The last chapter had detailed discussions of two contemporary novels I particularly like, David Mitchell's Cloud Atlas and Tom McCarthy's Remainder. Jameson here brings the book's argument around to postmodernity (his wheelhouse, famously), noting that postmodernity will be found in its cultural productions not in a mimetic or representational way but "in the forms themselves and their slow mutation, emergence, or decay, a process in which their approach to the Real or retreat from it requires us to come to terms with representation as reality and to adjust such unwieldy apparatuses as the one proposed here here to detect the significance of its inevitable failures." 

When Jameson writes of "its inevitable failures," is the antecedent of "it" the work of art's "approach to the Real" or "the one [i.e., the 'unwieldy apparatus"] proposed here"? Is it the approach or the apparatus that is bound to fail?

Does anyone at Verso actually edit this? Or do they just assume anyone willing to work through to the last chapter of a book by Jameson will manage somehow?
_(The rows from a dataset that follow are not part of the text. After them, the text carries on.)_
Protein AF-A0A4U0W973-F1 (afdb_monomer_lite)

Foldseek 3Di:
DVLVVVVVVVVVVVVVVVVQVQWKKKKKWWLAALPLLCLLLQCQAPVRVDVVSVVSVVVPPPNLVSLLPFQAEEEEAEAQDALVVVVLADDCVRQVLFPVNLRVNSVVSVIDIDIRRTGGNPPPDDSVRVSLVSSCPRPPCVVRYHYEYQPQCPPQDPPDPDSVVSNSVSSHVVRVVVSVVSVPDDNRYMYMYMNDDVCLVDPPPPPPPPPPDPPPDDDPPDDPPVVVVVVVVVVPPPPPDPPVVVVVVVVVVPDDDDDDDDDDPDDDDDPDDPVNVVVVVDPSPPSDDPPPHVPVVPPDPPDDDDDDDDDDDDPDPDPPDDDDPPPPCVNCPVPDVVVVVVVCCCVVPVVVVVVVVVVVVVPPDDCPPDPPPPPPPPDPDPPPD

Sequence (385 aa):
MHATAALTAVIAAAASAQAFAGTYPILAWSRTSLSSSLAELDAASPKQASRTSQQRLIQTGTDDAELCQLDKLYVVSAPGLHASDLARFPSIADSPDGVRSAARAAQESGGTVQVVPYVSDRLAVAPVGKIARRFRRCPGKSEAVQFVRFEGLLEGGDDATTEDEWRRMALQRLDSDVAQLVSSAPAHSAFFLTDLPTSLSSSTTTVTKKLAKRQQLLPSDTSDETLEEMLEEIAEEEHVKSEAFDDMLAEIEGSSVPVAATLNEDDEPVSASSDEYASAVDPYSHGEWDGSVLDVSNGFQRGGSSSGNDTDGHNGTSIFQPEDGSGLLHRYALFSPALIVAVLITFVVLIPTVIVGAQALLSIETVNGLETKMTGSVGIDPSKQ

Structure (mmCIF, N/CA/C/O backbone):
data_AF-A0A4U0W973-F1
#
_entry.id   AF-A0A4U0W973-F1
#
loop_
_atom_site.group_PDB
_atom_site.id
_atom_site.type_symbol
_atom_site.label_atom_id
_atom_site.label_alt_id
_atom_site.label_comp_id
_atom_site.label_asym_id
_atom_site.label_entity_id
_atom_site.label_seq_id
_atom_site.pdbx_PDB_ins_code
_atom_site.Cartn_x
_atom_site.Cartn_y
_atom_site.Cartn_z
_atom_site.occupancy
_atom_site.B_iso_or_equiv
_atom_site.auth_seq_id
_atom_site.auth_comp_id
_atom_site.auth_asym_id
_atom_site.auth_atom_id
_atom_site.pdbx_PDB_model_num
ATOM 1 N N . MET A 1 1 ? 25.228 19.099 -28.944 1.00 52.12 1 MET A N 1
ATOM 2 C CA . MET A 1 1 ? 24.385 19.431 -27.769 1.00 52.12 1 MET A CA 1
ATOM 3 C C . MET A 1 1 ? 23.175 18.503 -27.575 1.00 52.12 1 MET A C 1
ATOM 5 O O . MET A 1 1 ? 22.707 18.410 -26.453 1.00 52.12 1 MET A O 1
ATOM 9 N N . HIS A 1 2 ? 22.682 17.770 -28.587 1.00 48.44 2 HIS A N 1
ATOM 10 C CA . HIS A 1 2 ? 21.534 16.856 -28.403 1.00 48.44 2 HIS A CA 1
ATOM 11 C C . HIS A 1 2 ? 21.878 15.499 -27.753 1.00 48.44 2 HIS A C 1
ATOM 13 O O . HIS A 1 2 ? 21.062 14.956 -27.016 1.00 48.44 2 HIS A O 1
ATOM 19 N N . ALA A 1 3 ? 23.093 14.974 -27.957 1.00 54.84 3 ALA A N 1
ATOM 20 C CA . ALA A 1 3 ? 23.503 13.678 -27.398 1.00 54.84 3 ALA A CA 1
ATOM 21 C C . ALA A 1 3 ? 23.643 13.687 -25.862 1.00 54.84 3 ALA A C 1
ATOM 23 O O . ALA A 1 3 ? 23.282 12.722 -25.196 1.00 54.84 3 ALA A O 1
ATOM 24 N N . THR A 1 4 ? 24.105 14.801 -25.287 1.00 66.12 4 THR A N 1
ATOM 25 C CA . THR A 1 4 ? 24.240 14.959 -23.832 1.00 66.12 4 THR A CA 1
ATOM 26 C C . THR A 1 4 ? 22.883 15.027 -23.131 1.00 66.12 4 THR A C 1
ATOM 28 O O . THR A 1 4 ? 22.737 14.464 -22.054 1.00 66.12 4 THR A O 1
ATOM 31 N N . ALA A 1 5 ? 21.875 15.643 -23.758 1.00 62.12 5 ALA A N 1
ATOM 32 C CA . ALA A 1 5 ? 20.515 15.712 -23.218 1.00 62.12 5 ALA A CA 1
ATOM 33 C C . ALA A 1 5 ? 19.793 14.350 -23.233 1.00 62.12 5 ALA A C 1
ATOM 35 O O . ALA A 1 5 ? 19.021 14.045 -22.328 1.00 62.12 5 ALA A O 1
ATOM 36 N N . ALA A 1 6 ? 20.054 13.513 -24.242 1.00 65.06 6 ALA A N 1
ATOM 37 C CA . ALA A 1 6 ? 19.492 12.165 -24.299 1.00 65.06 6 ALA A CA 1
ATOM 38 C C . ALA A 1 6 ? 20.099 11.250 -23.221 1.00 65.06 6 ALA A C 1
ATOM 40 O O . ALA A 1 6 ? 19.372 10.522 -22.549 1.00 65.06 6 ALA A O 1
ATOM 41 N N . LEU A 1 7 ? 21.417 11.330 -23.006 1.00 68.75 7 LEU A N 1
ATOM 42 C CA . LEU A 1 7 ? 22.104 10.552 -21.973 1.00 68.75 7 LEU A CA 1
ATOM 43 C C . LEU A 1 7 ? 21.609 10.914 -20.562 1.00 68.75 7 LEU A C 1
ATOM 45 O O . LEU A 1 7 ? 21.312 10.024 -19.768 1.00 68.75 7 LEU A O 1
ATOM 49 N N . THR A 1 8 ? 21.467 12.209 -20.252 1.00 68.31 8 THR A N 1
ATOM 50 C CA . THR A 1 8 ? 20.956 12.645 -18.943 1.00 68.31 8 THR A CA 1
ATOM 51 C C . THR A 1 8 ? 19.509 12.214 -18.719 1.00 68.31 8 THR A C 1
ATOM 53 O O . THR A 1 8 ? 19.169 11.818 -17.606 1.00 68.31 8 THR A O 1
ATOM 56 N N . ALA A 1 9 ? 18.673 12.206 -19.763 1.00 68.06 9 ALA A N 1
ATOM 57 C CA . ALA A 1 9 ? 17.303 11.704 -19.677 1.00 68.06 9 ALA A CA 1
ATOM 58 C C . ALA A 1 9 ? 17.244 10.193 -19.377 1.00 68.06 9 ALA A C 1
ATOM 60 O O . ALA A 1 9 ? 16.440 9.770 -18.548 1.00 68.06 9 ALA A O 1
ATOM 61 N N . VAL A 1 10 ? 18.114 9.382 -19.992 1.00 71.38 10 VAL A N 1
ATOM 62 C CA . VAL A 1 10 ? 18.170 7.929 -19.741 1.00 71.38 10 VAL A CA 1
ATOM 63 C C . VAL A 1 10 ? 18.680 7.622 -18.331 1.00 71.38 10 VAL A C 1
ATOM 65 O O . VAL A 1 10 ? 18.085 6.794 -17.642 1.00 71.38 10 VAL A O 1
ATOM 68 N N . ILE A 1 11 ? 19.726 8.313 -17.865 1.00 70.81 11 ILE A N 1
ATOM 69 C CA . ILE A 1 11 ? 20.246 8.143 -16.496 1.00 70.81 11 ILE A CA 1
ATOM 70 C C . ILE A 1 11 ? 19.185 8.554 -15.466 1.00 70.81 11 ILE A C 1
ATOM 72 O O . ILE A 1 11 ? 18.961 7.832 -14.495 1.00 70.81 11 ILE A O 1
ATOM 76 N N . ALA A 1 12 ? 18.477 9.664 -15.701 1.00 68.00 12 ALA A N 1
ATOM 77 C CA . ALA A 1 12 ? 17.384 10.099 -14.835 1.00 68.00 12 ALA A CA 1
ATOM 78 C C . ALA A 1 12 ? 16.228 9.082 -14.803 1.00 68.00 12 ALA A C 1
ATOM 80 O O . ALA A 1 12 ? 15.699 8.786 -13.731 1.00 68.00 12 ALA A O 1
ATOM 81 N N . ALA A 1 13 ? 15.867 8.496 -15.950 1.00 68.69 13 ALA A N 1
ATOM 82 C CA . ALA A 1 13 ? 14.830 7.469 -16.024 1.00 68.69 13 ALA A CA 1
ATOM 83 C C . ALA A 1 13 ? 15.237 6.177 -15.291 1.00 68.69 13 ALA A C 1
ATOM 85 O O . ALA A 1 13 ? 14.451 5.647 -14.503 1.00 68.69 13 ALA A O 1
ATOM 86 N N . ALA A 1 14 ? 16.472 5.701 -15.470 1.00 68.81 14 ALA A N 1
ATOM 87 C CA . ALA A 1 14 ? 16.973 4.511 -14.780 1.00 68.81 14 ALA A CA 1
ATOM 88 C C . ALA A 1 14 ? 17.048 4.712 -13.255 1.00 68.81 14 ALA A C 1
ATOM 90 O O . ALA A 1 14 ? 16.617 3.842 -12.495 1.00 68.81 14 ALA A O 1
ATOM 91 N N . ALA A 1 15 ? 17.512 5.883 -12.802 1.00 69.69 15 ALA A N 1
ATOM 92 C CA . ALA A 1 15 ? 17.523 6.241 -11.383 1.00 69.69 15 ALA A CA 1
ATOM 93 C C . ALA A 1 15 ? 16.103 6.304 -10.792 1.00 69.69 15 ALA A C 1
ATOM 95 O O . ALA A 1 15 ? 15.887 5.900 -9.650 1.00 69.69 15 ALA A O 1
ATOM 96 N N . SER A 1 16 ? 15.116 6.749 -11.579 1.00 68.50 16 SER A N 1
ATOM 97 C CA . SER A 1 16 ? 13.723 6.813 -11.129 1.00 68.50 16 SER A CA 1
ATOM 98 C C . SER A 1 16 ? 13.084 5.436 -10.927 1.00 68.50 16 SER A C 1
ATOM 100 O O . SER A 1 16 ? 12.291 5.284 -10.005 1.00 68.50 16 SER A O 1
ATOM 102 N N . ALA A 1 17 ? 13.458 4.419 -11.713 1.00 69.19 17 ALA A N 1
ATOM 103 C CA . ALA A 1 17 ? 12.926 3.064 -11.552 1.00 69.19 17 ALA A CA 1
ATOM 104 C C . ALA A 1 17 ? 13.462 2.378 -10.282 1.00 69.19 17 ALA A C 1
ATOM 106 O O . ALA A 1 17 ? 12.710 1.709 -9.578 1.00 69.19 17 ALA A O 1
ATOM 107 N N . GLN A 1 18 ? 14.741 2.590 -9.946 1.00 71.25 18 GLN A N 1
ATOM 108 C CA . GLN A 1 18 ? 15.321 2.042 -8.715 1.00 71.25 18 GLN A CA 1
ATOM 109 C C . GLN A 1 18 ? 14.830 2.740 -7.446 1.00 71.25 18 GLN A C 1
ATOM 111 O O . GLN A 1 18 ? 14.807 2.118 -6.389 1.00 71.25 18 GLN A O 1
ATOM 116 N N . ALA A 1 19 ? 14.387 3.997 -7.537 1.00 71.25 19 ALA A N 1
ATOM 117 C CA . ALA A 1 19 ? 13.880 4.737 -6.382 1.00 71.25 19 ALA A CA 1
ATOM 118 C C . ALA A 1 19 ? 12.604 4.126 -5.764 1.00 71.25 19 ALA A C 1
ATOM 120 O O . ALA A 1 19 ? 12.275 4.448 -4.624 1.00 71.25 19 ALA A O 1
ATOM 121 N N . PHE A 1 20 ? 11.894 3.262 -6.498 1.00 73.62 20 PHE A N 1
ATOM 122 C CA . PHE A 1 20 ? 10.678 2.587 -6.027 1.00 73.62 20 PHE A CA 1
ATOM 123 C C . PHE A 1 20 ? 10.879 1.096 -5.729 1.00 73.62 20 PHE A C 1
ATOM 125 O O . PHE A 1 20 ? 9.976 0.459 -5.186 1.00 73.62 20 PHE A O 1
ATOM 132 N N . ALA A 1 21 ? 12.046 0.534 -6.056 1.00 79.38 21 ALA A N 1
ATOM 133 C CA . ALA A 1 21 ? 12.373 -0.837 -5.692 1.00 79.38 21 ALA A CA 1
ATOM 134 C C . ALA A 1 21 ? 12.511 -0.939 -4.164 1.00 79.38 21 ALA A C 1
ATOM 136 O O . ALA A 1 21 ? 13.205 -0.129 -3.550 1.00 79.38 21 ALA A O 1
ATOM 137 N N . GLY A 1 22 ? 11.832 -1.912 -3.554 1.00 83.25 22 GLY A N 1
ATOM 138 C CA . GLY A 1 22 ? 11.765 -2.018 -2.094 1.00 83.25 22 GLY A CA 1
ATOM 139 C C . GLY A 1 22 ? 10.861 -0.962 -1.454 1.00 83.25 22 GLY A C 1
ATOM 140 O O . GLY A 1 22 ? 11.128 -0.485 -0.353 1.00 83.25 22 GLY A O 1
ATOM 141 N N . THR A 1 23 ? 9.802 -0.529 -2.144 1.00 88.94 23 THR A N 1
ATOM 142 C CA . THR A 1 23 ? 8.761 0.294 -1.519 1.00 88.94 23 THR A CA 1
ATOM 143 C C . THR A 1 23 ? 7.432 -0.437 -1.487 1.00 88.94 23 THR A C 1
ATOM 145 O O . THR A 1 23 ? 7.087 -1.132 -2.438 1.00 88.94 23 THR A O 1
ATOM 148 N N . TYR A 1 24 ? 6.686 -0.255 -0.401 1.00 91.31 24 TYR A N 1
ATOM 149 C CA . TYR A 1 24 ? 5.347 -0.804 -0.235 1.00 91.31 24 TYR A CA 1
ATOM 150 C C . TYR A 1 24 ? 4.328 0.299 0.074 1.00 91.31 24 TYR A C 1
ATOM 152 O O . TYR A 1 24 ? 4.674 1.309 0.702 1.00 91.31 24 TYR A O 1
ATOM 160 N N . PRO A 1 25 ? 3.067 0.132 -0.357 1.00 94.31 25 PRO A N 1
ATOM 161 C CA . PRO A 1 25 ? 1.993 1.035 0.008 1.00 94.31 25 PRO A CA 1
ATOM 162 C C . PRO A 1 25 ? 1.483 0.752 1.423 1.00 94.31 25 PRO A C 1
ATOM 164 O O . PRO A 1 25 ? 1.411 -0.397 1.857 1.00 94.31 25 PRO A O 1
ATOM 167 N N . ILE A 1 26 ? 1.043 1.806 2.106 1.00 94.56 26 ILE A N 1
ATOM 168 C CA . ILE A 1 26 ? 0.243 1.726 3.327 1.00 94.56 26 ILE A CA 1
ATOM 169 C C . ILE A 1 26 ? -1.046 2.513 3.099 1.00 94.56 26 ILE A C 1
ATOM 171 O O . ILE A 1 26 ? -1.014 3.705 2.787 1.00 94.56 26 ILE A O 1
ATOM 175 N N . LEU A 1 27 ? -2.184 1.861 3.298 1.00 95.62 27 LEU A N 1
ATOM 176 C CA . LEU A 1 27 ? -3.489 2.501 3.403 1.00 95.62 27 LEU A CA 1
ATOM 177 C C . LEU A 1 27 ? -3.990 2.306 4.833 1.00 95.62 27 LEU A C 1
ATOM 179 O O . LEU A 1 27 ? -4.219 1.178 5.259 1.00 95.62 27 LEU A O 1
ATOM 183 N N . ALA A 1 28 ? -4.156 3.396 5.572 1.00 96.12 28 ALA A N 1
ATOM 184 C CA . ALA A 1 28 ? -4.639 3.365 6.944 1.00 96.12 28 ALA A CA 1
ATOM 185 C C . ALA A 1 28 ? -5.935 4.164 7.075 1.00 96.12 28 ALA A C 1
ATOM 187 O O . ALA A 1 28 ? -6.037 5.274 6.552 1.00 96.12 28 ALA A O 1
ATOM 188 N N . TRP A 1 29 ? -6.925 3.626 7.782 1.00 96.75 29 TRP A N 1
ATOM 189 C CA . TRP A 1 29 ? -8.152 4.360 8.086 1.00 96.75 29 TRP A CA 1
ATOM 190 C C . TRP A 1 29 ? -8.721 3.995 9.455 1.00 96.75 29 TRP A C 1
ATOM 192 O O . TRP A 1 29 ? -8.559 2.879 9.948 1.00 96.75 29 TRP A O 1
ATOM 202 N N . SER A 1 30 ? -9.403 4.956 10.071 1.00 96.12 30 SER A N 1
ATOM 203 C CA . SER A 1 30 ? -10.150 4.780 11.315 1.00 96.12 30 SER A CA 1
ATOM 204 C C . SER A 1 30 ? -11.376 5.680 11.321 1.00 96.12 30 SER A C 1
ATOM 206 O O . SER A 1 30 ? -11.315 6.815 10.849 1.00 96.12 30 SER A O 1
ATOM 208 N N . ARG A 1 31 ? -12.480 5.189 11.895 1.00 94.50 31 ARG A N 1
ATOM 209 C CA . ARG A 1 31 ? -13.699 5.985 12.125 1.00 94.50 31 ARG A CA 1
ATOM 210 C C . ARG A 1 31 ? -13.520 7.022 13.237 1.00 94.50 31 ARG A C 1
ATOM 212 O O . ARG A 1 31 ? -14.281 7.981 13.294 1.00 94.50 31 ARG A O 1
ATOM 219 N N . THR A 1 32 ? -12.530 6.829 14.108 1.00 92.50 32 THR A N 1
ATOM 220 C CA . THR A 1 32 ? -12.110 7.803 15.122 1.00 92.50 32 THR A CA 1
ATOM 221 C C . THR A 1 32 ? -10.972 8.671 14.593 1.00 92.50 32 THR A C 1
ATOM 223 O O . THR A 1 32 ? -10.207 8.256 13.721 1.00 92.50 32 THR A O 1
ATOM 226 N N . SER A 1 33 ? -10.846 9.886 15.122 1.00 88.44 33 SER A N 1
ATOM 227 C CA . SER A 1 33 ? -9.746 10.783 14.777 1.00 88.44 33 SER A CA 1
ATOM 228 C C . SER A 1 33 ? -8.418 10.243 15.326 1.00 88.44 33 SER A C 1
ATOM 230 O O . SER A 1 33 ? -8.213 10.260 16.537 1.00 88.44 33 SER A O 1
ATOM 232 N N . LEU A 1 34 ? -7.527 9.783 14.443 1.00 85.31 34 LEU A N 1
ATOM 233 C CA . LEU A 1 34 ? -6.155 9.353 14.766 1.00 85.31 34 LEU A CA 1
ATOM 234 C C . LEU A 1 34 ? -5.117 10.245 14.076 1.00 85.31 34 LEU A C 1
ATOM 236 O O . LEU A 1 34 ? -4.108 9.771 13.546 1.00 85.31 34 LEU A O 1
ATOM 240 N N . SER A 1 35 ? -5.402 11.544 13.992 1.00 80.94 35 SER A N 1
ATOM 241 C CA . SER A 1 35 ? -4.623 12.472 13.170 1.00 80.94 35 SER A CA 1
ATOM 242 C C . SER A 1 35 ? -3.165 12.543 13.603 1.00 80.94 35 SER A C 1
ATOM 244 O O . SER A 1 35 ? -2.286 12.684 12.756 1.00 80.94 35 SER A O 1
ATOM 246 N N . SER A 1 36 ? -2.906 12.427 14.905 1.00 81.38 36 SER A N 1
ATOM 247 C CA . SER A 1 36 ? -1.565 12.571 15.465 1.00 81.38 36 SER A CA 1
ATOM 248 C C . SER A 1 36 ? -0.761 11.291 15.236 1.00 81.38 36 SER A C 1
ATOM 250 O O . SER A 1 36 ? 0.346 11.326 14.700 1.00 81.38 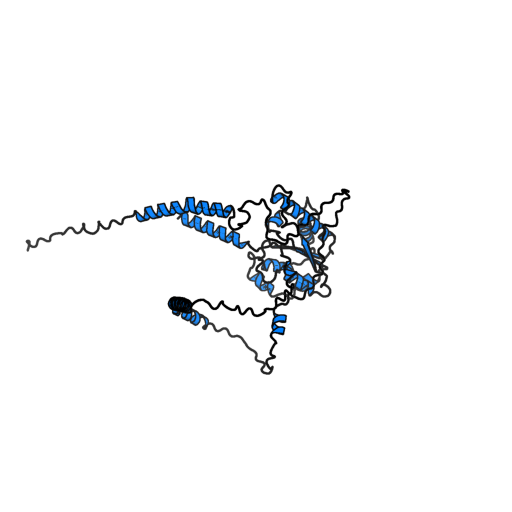36 SER A O 1
ATOM 252 N N . SER A 1 37 ? -1.364 10.133 15.518 1.00 80.69 37 SER A N 1
ATOM 253 C CA . SER A 1 37 ? -0.705 8.831 15.374 1.00 80.69 37 SER A CA 1
ATOM 254 C C . SER A 1 37 ? -0.465 8.430 13.913 1.00 80.69 37 SER A C 1
ATOM 256 O O . SER A 1 37 ? 0.553 7.807 13.616 1.00 80.69 37 SER A O 1
ATOM 258 N N . LEU A 1 38 ? -1.364 8.796 12.988 1.00 81.06 38 LEU A N 1
ATOM 259 C CA . LEU A 1 38 ? -1.208 8.505 11.556 1.00 81.06 38 LEU A CA 1
ATOM 260 C C . LEU A 1 38 ? -0.263 9.477 10.838 1.00 81.06 38 LEU A C 1
ATOM 262 O O . LEU A 1 38 ? 0.299 9.107 9.809 1.00 81.06 38 LEU A O 1
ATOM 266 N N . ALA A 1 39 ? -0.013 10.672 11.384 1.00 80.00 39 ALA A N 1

I guess the main point is that Mitchell's and McCarthy's novels do not reflect our postmodern circumstances like Stendhal's mirror ambling down the road but instead embody them structurally, reproduce them in their form. Okay, fair enough. Sounds right.

I am ten months from retirement, so I ask myself. am I still going to want to read this sort of thing once I retire? I've been trying to keep up with Jameson's arguments since I was a graduate student, and I have to admit I have learned a great deal from him, but how much am I going to want to wrestle with this sort of writing when I don't...you know...have to?

Have to say, though, it was gratifying to see Jameson found Remainder and Cloud Atlas worth writing about.